The structure was designed by the firm of McWilliams Martyniuk Schidlowski of Kent, Ohio, and built under the auspices of general contractor Chopko Construction. The 500-seat building incorporated traditional features such as onion domes on the roof and an altar set in the east wall. It also included contemporary and "futuristic" architectural details in order to reflect the then-upcoming thousand-year anniversary of Christianity's introduction in Ukraine.
Ground for the cathedral was broken on June 24, 1982. The initial cost was estimated at $2.3 million ($5.08 million in 2018 dollars). Topping out of the church occurred on August 30, 1983, when the 12 short tons (11 t) main aluminum onion dome was set atop the church. During construction, the Eparchy of Saint Josaphat was erected in December 1983. Robert Mikhail Moskal was installed as the first eparch (bishop) of the diocese at the unfinished cathedral on February 29, 1984. A ceremonial cornerstone was laid and blessed on November 11, 1984, which happened to be the 25th anniversary of the congregation's establishment as well.
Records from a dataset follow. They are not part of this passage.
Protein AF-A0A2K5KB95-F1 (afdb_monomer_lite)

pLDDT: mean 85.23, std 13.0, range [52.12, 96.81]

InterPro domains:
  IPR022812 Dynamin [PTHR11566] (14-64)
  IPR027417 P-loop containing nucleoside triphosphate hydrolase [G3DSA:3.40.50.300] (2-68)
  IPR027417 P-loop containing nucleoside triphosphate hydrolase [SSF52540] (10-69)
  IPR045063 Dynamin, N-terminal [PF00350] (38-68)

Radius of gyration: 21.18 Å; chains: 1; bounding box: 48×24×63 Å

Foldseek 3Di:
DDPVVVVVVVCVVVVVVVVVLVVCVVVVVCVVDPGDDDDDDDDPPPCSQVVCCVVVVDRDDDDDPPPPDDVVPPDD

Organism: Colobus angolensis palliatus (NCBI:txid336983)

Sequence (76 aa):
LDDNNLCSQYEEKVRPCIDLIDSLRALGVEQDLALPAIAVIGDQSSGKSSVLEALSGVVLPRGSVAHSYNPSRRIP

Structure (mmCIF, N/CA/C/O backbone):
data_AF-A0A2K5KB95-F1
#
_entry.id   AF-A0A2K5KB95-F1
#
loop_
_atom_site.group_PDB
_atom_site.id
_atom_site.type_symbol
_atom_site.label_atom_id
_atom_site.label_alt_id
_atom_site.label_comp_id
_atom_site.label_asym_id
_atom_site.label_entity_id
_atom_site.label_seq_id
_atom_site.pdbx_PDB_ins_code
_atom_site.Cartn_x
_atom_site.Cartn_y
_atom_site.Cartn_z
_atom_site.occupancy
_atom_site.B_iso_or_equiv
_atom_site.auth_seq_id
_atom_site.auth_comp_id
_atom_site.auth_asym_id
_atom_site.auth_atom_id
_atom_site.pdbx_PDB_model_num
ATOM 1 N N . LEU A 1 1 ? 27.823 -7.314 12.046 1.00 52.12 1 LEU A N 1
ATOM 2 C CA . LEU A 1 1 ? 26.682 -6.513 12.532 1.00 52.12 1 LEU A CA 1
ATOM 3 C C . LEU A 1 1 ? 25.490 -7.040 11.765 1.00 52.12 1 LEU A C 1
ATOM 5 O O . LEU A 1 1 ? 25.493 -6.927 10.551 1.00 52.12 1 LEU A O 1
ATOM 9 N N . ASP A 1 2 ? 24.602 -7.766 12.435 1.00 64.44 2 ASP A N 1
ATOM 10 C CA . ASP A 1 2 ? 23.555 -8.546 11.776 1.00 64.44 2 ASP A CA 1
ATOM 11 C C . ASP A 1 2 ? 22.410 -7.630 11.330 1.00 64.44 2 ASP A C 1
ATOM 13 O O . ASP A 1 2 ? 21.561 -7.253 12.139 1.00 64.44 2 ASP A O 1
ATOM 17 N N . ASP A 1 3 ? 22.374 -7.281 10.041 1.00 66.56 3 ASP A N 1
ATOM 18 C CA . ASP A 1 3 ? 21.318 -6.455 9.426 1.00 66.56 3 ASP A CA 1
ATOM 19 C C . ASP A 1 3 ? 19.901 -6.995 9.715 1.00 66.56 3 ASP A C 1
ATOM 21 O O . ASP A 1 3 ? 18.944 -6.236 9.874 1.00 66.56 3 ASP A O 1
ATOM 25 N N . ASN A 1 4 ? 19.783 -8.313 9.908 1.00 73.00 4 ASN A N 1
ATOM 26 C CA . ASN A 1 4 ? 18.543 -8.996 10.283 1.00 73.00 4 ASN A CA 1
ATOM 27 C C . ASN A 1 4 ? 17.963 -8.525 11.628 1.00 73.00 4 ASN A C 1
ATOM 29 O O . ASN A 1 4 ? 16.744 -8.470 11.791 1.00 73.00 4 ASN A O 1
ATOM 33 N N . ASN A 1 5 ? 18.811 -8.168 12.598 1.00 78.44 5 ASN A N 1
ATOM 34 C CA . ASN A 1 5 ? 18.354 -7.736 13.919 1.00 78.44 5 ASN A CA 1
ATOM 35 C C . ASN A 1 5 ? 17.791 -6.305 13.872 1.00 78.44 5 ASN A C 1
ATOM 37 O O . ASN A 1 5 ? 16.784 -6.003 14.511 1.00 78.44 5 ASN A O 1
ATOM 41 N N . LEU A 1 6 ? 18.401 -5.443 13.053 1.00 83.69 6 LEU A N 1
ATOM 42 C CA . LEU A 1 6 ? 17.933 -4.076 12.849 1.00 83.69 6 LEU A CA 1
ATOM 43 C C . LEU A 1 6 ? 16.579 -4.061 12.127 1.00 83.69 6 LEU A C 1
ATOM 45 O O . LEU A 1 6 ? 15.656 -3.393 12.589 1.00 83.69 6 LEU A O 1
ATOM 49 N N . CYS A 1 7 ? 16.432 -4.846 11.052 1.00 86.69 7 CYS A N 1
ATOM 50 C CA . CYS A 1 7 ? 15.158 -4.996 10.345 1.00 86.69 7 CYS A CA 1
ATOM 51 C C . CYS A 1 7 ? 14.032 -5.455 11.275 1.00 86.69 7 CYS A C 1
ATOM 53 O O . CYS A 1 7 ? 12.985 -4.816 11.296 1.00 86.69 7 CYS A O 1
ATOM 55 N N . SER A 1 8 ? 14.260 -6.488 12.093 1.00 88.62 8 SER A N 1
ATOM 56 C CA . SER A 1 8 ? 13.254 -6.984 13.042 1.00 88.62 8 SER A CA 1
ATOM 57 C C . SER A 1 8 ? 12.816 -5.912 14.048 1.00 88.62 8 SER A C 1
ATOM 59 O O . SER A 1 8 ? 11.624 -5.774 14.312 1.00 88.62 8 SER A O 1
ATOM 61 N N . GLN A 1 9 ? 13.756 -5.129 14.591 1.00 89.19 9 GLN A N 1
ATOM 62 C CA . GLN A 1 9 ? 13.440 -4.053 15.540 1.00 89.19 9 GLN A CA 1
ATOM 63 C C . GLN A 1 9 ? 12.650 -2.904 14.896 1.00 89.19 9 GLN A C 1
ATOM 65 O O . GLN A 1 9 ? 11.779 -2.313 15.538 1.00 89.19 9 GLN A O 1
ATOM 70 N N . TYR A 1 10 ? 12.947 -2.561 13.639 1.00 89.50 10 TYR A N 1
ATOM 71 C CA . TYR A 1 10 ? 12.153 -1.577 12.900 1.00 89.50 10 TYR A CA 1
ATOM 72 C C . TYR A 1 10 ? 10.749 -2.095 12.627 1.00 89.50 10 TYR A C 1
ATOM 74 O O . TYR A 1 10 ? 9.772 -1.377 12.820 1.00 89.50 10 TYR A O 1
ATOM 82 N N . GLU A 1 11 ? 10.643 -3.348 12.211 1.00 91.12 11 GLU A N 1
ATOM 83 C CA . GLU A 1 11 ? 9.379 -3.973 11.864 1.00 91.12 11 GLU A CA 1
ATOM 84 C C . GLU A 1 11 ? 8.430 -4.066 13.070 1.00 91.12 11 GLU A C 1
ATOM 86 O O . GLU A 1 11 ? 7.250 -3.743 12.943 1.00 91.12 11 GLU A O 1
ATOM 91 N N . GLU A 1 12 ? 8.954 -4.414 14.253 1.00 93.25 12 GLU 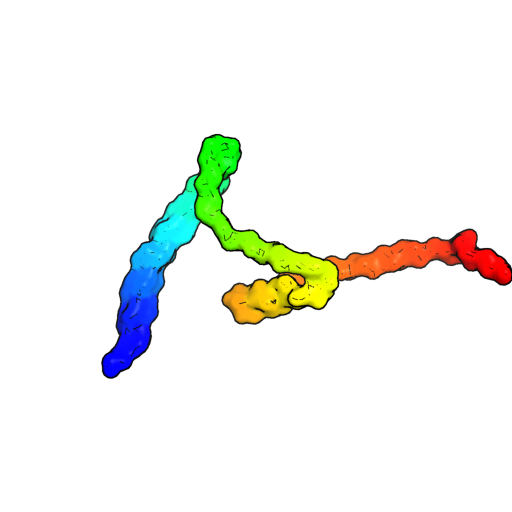A N 1
ATOM 92 C CA . GLU A 1 12 ? 8.207 -4.443 15.521 1.00 93.25 12 GLU A CA 1
ATOM 93 C C . GLU A 1 12 ? 7.622 -3.072 15.885 1.00 93.25 12 GLU A C 1
ATOM 95 O O . GLU A 1 12 ? 6.512 -2.981 16.404 1.00 93.25 12 GLU A O 1
ATOM 100 N N . LYS A 1 13 ? 8.341 -1.987 15.578 1.00 91.69 13 LYS A N 1
ATOM 101 C CA . LYS A 1 13 ? 7.888 -0.620 15.872 1.00 91.69 13 LYS A CA 1
ATOM 102 C C . LYS A 1 13 ? 6.971 -0.042 14.799 1.00 91.69 13 LYS A C 1
ATOM 104 O O . LYS A 1 13 ? 6.109 0.771 15.115 1.00 91.69 13 LYS A O 1
ATOM 109 N N . VAL A 1 14 ? 7.170 -0.413 13.536 1.00 94.06 14 VAL A N 1
ATOM 110 C CA . VAL A 1 14 ? 6.444 0.168 12.398 1.00 94.06 14 VAL A CA 1
ATOM 111 C C . VAL A 1 14 ? 5.089 -0.506 12.187 1.00 94.06 14 VAL A C 1
ATOM 113 O O . VAL A 1 14 ? 4.119 0.198 11.909 1.00 94.06 14 VAL A O 1
ATOM 116 N N . ARG A 1 15 ? 4.989 -1.832 12.360 1.00 94.50 15 ARG A N 1
ATOM 117 C CA . ARG A 1 15 ? 3.727 -2.573 12.177 1.00 94.50 15 ARG A CA 1
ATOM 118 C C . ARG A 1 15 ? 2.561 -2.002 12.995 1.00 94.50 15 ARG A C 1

St. Josaphat Ukrainian Catholic Cathedral held its first services on June 24, 1985. Eparch Robert Moskal led a procession from the chapel to the cathedral carrying the Blessed Sacrament and relics of St. Josaphat, then celebrated a pontifical divine liturgy at the new church. The cathedral was blessed once.
The consecration of St. Josaphat Cathedral was delayed until May 1, 1988, the year in which Ukrainians observed the thousand-year anniversary of Christianity in Ukraine. This also allowed for completion of all iconostasis and other interior decorations. Cardinal Myroslav Ivan Lubachivsky, head of the Ukrainian Greek Catholic Church worldwide, led the April 29 rites consecrating the main altar, assisted by Archbishop Maxim Hermaniuk of the Archeparchy of Winnipeg, Archbishop Stephen Sulyk of the Archeparchy of Philadelphia, Exarch Michel Hrynchyshyn of the Apostolic Exarchate of France, Benelux and Switzerland, Eparch Andrew Pataki of the Ruthenian Catholic Eparchy of Parma, and others.
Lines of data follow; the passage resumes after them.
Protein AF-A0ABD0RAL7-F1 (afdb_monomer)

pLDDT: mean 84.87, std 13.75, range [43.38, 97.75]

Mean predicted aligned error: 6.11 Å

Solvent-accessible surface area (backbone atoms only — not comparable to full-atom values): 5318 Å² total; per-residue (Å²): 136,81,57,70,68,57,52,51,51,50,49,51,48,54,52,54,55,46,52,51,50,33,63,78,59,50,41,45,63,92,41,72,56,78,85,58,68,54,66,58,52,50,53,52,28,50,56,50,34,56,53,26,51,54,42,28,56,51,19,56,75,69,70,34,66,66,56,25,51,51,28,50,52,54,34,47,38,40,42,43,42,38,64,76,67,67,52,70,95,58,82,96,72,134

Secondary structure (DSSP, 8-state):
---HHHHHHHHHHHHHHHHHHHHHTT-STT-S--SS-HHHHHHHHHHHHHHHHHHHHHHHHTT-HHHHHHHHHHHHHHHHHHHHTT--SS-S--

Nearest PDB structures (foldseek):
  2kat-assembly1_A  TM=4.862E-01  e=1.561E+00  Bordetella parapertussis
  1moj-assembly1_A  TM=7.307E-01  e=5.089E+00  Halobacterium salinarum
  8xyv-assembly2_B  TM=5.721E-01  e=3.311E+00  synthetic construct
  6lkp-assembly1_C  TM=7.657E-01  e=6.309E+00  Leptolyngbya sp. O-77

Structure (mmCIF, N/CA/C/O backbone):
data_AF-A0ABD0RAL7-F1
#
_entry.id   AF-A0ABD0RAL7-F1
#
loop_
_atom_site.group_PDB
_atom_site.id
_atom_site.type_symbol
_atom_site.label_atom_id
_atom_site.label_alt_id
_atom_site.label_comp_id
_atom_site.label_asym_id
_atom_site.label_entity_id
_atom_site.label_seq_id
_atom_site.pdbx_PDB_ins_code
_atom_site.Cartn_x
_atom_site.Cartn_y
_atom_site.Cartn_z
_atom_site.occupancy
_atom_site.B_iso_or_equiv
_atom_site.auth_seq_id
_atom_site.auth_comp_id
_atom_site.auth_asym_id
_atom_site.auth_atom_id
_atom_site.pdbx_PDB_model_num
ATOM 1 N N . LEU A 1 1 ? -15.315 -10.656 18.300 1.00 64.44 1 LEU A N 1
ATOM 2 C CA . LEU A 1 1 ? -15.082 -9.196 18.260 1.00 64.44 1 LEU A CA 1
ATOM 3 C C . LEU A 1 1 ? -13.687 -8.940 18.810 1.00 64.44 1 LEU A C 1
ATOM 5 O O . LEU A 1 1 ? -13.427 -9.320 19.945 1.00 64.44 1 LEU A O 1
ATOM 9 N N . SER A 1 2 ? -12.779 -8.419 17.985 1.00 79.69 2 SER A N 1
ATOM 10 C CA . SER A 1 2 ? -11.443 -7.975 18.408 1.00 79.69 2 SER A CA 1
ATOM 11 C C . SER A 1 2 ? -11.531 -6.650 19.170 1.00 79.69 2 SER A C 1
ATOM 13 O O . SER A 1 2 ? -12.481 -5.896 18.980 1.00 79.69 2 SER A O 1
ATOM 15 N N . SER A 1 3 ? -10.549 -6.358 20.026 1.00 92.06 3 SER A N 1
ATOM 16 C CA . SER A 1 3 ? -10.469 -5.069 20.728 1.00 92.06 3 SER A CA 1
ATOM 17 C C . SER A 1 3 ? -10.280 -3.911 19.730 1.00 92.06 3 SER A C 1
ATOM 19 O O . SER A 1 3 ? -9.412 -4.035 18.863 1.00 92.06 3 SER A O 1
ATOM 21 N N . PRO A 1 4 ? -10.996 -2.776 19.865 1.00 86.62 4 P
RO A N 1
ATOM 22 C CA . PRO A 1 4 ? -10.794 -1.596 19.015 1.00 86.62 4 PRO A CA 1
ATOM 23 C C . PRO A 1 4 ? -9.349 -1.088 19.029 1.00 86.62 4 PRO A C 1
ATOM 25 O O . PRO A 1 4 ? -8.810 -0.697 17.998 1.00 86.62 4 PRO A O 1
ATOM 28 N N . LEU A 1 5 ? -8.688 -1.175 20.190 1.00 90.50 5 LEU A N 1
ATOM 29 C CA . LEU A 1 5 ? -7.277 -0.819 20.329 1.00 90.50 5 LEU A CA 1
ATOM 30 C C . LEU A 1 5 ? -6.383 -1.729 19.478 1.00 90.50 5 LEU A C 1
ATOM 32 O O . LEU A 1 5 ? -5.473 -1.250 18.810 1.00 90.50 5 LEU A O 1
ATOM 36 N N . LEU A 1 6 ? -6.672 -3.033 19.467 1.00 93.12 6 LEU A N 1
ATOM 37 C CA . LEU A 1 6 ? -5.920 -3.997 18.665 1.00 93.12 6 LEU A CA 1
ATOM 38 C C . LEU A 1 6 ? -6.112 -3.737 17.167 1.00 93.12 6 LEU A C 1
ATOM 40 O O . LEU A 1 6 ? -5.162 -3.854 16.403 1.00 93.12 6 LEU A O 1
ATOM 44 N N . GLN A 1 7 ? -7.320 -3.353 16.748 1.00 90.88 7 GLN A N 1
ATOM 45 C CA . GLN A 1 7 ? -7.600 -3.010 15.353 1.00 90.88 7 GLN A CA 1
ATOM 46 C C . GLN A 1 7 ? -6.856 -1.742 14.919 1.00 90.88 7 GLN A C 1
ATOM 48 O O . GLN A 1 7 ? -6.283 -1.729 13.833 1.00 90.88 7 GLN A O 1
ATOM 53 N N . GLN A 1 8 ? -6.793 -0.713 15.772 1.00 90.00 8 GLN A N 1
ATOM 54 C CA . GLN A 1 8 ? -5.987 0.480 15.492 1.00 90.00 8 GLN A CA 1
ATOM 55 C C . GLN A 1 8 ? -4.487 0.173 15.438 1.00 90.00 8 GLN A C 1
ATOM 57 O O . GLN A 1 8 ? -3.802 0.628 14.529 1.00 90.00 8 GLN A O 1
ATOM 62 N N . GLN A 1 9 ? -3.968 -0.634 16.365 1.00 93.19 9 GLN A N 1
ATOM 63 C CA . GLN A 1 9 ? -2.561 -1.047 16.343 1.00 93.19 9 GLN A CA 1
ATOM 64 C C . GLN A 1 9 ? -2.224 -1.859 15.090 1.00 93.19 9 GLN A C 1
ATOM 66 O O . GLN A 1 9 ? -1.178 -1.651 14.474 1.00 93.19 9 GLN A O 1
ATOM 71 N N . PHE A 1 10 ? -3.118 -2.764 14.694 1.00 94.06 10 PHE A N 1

Consecration of the walls occurred on May 1. A procession led by Cardinal Lubachivsky, Archbishop and Papal Pro-Nuncio Pio Laghi, Bishop Anthony Pilla of the Roman Catholic Diocese of Cleveland, Bishop James William Malone of the Roman Catholic Diocese of Youngstown, and Bishop Emeritus William Michael Cosgrove of the Roman Catholic Diocese of Belleville circled the building before entering. Cardinal Lubachivsky anointed the wall behind the main altar with holy chrism, Archbishop Laghi the north wall, and Archbishops Hermaniuk and Sulyk the south and west walls. The walls were sprinkled with holy water, concluding the consecration rite. A Pontifical High Mass followed.
The cathedral is the seat of the Ukrainian Catholic Eparchy of Saint Josaphat.
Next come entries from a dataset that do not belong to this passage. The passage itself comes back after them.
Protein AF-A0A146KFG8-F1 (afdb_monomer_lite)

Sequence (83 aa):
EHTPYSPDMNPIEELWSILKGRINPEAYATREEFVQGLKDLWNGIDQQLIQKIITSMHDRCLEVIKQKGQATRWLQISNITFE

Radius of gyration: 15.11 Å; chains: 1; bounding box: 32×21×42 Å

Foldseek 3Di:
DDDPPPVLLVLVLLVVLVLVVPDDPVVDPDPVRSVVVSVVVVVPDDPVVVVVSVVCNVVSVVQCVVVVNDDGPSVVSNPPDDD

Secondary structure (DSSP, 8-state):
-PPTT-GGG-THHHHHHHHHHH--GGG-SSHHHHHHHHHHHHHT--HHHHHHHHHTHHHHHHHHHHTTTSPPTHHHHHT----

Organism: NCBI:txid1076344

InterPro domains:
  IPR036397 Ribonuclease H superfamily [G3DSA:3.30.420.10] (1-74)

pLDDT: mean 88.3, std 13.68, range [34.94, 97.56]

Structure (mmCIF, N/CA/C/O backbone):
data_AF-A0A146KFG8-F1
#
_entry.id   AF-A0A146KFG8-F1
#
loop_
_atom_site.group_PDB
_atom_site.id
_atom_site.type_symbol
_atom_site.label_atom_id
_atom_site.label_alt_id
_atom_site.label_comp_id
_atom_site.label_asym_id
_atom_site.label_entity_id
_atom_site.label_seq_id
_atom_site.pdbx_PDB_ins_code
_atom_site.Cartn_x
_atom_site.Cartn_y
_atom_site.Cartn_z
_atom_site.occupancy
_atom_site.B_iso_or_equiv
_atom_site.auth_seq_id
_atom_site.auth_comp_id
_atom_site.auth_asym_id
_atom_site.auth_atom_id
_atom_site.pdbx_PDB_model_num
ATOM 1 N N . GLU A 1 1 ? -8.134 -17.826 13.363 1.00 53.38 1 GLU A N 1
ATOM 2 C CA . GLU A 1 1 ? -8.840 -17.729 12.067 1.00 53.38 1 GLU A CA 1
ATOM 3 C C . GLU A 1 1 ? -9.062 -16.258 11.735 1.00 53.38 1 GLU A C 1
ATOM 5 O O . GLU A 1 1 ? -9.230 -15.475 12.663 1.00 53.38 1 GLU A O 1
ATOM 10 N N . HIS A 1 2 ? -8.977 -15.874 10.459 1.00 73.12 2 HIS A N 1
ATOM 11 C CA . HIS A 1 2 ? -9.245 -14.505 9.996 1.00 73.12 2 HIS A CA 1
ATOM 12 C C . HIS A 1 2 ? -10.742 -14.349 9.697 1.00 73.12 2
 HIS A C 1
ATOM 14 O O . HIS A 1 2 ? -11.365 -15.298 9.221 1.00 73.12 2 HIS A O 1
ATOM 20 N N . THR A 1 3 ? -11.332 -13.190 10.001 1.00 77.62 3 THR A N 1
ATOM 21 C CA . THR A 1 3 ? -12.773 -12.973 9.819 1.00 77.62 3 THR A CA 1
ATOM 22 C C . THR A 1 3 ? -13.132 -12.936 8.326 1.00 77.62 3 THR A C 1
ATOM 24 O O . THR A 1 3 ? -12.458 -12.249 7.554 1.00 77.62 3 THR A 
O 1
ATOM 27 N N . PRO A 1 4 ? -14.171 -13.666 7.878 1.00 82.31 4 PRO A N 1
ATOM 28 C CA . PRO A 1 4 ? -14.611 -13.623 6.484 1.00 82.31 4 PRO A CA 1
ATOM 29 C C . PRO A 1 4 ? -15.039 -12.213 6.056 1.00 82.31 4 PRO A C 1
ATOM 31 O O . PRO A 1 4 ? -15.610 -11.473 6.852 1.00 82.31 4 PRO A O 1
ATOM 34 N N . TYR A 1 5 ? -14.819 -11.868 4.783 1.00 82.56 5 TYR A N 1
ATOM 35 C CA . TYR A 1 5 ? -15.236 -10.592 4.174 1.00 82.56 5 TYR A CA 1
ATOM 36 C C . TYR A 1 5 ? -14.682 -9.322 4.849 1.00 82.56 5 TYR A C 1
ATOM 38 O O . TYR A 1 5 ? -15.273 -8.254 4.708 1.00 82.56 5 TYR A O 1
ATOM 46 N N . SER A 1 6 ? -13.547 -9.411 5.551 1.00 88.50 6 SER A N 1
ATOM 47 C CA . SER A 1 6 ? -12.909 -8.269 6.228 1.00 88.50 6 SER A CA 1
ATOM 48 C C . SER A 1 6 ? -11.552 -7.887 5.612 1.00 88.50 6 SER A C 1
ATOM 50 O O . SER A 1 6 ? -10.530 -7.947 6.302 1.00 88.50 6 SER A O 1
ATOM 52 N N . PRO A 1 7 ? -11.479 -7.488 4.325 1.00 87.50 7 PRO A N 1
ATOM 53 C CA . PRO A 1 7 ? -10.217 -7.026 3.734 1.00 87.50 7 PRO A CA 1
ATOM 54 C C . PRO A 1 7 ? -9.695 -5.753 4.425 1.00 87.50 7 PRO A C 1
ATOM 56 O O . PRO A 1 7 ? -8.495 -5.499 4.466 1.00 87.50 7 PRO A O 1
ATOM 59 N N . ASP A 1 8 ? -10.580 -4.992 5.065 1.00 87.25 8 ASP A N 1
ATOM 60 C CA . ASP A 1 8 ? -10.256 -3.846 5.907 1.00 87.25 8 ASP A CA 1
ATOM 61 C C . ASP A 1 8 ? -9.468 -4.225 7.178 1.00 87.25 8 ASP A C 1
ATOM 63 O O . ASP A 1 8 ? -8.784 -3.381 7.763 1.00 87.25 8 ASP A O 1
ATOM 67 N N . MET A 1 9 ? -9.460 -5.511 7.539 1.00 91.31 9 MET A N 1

St. Josaphat's aluminum domes gradually faded to a celadon color due to weathering. They were painted gold in the 1990s.
A shrine to Our Lady of Pochaiv was dedicated on the cathedral grounds on May 23, 2010. The shrine was the result of a seven-year design and fundraising effort by the St. Josaphat Apostleship of Prayer, a group of women congregants. The shrine was designed by a Cleveland firm, Kulchytsky Architects. The brick shrine holds a mosaic in the likeness of the painted Ukrainian icon, which was designed by Eikona Studios of Cleveland and created in Italy. The shrine was blessed by Bishop John Bura, then apostolic administrator of the Eparchy of St. Josaphat.
The domes atop the cathedral were replaced in 2015. Parishioners of St. Josaphat began raising funds about 2010 to replace the cathedral's five domes, which had deteriorated over time. Architect Christ J. Kamages was hired to design the replacements, and Unique Services & Applications installed them. The new domes are made of stainless steel and covered with titanium nitride, a ceramic material with a brilliant gold sheen. Construction of the domes began in the spring of 2015, and were blessed by Eparch Bohdan Danylo on October 5. Installation was completed in November. The $550,000 ($600,000 in 2018 dollars) domes are expected to last from 50 to 200 years.